*** Opening Extracted records ***

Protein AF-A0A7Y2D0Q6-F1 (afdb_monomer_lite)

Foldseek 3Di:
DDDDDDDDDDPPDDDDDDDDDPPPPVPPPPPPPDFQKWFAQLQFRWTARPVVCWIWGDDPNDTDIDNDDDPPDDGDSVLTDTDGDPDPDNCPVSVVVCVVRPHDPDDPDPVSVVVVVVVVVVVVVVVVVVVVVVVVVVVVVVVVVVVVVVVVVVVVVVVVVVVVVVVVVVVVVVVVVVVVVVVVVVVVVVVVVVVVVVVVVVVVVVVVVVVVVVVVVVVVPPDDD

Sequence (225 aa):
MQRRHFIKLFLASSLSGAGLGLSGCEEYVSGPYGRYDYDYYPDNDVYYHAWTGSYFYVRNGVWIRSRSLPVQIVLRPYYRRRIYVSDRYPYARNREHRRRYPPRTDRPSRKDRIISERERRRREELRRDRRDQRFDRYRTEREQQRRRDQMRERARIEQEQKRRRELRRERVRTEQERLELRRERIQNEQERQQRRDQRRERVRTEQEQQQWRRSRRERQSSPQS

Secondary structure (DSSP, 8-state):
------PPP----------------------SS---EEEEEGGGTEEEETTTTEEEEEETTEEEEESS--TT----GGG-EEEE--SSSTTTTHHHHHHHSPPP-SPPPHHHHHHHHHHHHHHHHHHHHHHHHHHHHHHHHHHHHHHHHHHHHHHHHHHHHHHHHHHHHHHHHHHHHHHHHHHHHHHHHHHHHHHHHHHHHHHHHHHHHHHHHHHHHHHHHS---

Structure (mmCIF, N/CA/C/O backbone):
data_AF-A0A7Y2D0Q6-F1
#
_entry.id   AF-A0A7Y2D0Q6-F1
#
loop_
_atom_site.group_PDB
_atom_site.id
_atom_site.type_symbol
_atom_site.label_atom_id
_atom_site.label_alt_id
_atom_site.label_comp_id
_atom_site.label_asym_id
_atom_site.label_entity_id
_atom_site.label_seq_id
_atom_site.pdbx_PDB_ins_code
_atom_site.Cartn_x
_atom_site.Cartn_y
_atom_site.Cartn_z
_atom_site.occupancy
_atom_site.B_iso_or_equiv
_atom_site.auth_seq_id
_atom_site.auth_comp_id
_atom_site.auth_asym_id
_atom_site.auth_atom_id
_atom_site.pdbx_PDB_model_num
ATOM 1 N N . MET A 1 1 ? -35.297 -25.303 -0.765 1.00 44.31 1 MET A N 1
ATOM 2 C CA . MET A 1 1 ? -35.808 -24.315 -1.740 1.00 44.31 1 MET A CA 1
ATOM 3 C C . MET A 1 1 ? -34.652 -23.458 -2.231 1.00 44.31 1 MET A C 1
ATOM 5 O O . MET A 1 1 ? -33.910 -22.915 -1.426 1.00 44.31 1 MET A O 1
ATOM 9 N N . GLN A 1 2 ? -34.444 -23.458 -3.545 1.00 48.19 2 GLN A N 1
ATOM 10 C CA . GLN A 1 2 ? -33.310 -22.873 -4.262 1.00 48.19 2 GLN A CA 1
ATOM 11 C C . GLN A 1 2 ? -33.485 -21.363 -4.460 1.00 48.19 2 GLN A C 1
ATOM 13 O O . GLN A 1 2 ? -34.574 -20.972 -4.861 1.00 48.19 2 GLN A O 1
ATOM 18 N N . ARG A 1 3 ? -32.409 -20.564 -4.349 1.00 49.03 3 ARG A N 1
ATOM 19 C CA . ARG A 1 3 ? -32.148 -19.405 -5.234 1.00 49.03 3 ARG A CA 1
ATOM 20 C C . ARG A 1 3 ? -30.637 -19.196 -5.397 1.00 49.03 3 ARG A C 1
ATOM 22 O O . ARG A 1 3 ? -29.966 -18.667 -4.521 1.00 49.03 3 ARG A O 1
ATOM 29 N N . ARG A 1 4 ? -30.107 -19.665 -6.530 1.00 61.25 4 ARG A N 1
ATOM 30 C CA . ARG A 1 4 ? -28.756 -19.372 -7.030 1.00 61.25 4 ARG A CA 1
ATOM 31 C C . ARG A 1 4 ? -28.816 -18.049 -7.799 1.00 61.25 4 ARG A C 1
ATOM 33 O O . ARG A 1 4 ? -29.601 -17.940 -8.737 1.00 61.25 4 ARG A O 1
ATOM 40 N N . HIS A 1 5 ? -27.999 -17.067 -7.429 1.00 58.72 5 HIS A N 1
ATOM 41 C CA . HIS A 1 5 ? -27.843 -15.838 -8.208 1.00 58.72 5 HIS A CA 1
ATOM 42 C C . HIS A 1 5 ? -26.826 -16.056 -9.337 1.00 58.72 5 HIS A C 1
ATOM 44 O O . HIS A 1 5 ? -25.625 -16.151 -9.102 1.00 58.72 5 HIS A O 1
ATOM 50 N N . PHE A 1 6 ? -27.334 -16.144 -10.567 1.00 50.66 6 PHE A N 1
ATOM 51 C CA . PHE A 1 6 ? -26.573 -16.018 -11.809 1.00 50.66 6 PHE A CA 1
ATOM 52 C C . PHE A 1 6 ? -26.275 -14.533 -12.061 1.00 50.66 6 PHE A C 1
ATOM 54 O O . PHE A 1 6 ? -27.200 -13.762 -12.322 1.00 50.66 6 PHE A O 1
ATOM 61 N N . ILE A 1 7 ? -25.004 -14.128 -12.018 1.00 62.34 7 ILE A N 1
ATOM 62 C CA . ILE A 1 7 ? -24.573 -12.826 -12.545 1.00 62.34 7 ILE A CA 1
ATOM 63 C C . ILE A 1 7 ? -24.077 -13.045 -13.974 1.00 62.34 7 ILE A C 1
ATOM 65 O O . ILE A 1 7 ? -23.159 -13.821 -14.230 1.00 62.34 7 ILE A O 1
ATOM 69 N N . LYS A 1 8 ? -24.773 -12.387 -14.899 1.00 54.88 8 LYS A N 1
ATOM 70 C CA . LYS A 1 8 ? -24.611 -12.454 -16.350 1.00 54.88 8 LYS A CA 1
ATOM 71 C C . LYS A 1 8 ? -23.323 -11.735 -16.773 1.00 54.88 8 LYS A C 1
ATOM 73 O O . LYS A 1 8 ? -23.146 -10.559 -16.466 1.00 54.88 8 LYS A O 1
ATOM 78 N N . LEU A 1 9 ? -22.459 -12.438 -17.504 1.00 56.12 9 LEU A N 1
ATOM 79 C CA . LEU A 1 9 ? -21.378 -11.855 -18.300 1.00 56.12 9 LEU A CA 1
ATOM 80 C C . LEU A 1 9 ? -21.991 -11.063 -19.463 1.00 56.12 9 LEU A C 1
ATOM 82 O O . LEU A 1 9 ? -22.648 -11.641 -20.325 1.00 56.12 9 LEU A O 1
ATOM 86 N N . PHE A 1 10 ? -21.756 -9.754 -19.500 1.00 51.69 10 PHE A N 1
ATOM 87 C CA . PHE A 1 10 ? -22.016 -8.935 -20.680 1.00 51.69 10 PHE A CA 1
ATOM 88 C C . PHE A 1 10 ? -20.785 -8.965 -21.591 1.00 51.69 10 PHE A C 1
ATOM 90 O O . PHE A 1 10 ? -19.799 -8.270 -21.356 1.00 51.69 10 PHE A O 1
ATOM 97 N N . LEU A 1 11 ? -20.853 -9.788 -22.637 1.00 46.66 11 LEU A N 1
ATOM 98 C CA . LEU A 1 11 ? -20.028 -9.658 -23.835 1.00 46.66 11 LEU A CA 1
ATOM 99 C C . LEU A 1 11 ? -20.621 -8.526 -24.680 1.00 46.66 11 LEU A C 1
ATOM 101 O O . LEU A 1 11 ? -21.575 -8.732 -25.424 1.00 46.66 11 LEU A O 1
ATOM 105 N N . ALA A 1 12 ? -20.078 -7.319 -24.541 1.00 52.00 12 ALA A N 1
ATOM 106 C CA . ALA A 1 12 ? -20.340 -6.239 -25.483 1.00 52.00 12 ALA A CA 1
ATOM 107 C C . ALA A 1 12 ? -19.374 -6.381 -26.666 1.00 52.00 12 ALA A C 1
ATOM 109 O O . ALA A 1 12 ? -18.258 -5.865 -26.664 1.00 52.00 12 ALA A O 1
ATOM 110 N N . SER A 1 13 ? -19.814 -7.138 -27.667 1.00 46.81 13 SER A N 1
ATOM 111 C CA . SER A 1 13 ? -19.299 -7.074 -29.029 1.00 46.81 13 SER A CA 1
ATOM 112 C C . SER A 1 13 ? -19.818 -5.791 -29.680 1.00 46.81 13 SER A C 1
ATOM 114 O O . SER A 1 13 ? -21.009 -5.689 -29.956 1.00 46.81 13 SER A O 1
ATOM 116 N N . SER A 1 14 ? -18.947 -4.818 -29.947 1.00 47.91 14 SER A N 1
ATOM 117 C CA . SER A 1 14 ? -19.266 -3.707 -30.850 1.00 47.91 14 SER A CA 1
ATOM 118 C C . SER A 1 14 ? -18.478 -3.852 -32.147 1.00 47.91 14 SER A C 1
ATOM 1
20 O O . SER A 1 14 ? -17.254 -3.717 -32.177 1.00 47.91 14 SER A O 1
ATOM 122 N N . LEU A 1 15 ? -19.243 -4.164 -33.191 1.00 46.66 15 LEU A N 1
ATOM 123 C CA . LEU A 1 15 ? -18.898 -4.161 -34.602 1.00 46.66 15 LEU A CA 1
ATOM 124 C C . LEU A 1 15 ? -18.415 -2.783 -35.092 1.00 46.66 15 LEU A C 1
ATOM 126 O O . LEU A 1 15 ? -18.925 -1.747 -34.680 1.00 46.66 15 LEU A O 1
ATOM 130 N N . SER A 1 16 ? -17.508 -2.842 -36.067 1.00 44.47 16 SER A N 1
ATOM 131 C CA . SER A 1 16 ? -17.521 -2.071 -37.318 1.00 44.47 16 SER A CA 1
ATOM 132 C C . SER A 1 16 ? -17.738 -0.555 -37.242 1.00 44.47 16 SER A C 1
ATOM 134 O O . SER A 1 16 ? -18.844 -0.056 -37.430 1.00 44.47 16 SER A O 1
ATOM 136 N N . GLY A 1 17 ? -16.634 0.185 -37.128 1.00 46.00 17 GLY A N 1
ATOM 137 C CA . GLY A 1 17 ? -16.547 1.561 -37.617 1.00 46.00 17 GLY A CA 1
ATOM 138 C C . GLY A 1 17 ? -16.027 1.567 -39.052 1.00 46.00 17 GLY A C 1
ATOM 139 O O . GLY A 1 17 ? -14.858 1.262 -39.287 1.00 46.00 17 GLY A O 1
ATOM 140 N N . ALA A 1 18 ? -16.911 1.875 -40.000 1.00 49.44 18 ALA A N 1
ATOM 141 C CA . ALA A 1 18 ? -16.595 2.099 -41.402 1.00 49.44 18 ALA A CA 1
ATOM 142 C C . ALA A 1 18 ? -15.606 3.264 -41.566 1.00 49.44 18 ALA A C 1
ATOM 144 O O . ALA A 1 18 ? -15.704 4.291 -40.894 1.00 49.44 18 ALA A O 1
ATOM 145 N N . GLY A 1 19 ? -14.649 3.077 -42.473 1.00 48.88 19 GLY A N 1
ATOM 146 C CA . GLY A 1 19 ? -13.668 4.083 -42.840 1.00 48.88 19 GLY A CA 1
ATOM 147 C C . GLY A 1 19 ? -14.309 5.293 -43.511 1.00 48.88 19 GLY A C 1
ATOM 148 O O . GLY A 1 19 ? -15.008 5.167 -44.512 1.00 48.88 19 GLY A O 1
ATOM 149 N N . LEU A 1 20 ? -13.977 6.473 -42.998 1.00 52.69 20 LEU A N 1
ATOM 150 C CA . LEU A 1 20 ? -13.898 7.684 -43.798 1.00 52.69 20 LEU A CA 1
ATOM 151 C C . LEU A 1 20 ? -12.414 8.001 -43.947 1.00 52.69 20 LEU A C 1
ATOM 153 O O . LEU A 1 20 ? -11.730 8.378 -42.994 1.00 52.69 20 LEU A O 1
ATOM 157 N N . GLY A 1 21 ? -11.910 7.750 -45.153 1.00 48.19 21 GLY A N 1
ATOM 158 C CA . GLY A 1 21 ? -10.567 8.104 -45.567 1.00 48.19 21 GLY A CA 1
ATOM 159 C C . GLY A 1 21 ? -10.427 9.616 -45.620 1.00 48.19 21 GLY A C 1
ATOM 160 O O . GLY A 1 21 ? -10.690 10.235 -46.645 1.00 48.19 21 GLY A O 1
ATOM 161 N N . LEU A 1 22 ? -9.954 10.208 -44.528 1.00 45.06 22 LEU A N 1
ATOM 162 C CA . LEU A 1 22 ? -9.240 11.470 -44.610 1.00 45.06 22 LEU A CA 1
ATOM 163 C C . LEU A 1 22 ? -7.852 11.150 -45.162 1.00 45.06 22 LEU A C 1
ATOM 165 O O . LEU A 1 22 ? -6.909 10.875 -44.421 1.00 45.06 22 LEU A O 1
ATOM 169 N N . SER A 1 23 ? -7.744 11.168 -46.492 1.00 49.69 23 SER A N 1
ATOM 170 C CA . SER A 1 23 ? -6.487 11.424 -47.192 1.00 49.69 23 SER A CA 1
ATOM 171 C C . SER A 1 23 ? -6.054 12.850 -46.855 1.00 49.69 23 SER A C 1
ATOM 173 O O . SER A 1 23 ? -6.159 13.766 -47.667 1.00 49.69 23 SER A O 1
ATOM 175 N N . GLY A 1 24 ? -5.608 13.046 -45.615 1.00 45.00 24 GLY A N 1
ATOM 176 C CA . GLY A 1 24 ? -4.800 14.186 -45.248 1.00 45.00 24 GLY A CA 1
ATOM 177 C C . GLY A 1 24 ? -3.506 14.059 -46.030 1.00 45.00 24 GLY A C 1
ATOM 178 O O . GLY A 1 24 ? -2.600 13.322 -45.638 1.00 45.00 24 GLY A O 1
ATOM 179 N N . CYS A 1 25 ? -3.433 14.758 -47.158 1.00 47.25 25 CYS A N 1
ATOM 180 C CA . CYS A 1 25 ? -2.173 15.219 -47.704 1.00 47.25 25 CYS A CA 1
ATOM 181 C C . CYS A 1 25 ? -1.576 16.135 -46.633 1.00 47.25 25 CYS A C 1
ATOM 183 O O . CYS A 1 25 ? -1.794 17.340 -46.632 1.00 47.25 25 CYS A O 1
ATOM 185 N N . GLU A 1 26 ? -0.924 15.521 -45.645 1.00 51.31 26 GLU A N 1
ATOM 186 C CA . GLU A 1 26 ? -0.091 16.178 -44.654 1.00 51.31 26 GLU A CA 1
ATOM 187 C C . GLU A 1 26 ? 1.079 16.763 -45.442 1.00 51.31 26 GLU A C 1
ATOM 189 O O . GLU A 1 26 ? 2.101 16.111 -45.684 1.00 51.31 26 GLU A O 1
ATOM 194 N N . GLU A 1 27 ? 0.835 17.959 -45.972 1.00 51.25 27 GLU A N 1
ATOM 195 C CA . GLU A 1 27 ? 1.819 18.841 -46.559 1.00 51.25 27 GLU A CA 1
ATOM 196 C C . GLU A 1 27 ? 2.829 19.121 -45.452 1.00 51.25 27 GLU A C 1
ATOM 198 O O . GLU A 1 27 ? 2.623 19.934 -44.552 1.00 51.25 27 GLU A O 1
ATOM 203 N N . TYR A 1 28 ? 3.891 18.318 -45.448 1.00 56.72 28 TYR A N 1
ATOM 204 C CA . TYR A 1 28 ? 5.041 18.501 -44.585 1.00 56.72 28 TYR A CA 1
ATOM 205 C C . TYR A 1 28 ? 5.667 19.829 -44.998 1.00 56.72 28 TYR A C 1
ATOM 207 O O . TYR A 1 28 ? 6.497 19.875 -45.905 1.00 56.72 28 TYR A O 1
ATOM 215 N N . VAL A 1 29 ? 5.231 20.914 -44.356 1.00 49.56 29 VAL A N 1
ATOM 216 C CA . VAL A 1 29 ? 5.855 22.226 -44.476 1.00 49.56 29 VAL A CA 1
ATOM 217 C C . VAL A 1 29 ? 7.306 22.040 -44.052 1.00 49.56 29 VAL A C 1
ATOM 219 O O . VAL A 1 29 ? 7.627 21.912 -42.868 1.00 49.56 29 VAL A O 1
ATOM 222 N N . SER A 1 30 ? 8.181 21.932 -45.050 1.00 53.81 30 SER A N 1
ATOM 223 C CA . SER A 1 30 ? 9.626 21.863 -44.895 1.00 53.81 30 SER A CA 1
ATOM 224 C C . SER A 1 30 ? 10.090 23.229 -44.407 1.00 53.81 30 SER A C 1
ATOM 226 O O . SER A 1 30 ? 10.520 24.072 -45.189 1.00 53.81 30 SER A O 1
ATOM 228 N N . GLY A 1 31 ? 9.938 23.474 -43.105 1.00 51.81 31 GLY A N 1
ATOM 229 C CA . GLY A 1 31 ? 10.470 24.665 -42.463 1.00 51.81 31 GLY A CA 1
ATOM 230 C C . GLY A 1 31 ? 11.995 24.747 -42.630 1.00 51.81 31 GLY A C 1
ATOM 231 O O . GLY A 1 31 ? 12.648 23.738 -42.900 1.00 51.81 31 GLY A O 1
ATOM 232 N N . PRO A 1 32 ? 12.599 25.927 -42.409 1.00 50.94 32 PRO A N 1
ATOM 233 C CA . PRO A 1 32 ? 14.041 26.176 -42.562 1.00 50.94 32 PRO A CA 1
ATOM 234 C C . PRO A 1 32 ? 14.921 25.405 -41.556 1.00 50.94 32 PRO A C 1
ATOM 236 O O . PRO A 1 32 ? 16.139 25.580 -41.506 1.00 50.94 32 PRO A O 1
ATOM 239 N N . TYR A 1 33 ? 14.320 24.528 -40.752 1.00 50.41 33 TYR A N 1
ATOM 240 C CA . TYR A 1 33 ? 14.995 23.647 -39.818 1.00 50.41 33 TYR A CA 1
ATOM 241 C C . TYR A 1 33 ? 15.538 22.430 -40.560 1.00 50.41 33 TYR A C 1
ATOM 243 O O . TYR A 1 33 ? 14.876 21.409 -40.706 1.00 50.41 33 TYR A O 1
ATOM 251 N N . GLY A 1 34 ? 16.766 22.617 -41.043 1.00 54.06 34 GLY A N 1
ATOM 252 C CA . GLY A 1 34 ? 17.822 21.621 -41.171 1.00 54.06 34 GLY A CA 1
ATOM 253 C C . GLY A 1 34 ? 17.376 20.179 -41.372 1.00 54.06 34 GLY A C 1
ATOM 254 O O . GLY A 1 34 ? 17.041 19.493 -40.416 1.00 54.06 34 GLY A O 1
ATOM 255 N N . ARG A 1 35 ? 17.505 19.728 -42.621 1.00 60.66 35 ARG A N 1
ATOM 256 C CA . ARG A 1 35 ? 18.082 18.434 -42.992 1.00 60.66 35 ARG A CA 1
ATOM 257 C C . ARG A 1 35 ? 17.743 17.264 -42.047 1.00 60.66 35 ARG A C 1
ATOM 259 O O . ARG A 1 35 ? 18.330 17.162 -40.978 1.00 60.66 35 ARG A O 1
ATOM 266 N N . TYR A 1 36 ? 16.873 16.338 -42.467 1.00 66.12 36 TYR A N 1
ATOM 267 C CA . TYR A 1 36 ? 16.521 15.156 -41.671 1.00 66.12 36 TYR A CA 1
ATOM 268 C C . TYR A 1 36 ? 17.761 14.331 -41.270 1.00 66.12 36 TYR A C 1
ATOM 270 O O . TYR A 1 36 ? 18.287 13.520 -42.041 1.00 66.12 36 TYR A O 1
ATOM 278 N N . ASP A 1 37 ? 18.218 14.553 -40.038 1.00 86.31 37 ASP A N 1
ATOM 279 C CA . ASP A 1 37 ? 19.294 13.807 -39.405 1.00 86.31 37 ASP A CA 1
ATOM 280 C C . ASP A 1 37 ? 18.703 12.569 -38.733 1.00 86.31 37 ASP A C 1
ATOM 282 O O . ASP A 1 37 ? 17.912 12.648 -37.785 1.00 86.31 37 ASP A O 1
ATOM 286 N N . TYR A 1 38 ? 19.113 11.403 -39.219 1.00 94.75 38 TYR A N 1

*** Closing Extracted records ***

What the task asks >>
If a line falls between the first line of the entries and the line containing "ATOM 9 N N .", or is one of those two, restate it word for word; leave all other lines out.

Solved exercise >>
Protein AF-A0A7Y2D0Q6-F1 (afdb_monomer_lite)

Foldseek 3Di:
DDDDDDDDDDPPDDDDDDDDDPPPPVPPPPPPPDFQKWFAQLQFRWTARPVVCWIWGDDPNDTDIDNDDDPPDDGDSVLTDTDGDPDPDNCPVSVVVCVVRPHDPDDPDPVSVVVVVVVVVVVVVVVVVVVVVVVVVVVVVVVVVVVVVVVVVVVVVVVVVVVVVVVVVVVVVVVVVVVVVVVVVVVVVVVVVVVVVVVVVVVVVVVVVVVVVVVVVVVVPPDDD

Sequence (225 aa):
MQRRHFIKLFLASSLSGAGLGLSGCEEYVSGPYGRYDYDYYPDNDVYYHAWTGSYFYVRNGVWIRSRSLPVQIVLRPYYRRRIYVSDRYPYARNREHRRRYPPRTDRPSRKDRIISERERRRREELRRDRRDQRFDRYRTEREQQRRRDQMRERARIEQEQKRRRELRRERVRTEQERLELRRERIQNEQERQQRRDQRRERVRTEQEQQQWRRSRRERQSSPQS

Secondary structure (DSSP, 8-state):
------PPP----------------------SS---EEEEEGGGTEEEETTTTEEEEEETTEEEEESS--TT----GGG-EEEE--SSSTTTTHHHHHHHSPPP-SPPPHHHHHHHHHHHHHHHHHHHHHHHHHHHHHHHHHHHHHHHHHHHHHHHHHHHHHHHHHHHHHHHHHHHHHHHHHHHHHHHHHHHHHHHHHHHHHHHHHHHHHHHHHHHHHHHHS---

Structure (mmCIF, N/CA/C/O backbone):
data_AF-A0A7Y2D0Q6-F1
#
_entry.id   AF-A0A7Y2D0Q6-F1
#
loop_
_atom_site.group_PDB
_atom_site.id
_atom_site.type_symbol
_atom_site.label_atom_id
_atom_site.label_alt_id
_atom_site.label_comp_id
_atom_site.label_asym_id
_atom_site.label_entity_id
_atom_site.label_seq_id
_atom_site.pdbx_PDB_ins_code
_atom_site.Cartn_x
_atom_site.Cartn_y
_atom_site.Cartn_z
_atom_site.occupancy
_atom_site.B_iso_or_equiv
_atom_site.auth_seq_id
_atom_site.auth_comp_id
_atom_site.auth_asym_id
_atom_site.auth_atom_id
_atom_site.pdbx_PDB_model_num
ATOM 1 N N . MET A 1 1 ? -35.297 -25.303 -0.765 1.00 44.31 1 MET A N 1
ATOM 2 C CA . MET A 1 1 ? -35.808 -24.315 -1.740 1.00 44.31 1 MET A CA 1
ATOM 3 C C . MET A 1 1 ? -34.652 -23.458 -2.231 1.00 44.31 1 MET A C 1
ATOM 5 O O . MET A 1 1 ? -33.910 -22.915 -1.426 1.00 44.31 1 MET A O 1
ATOM 9 N N . GLN A 1 2 ? -34.444 -23.458 -3.545 1.00 48.19 2 GLN A N 1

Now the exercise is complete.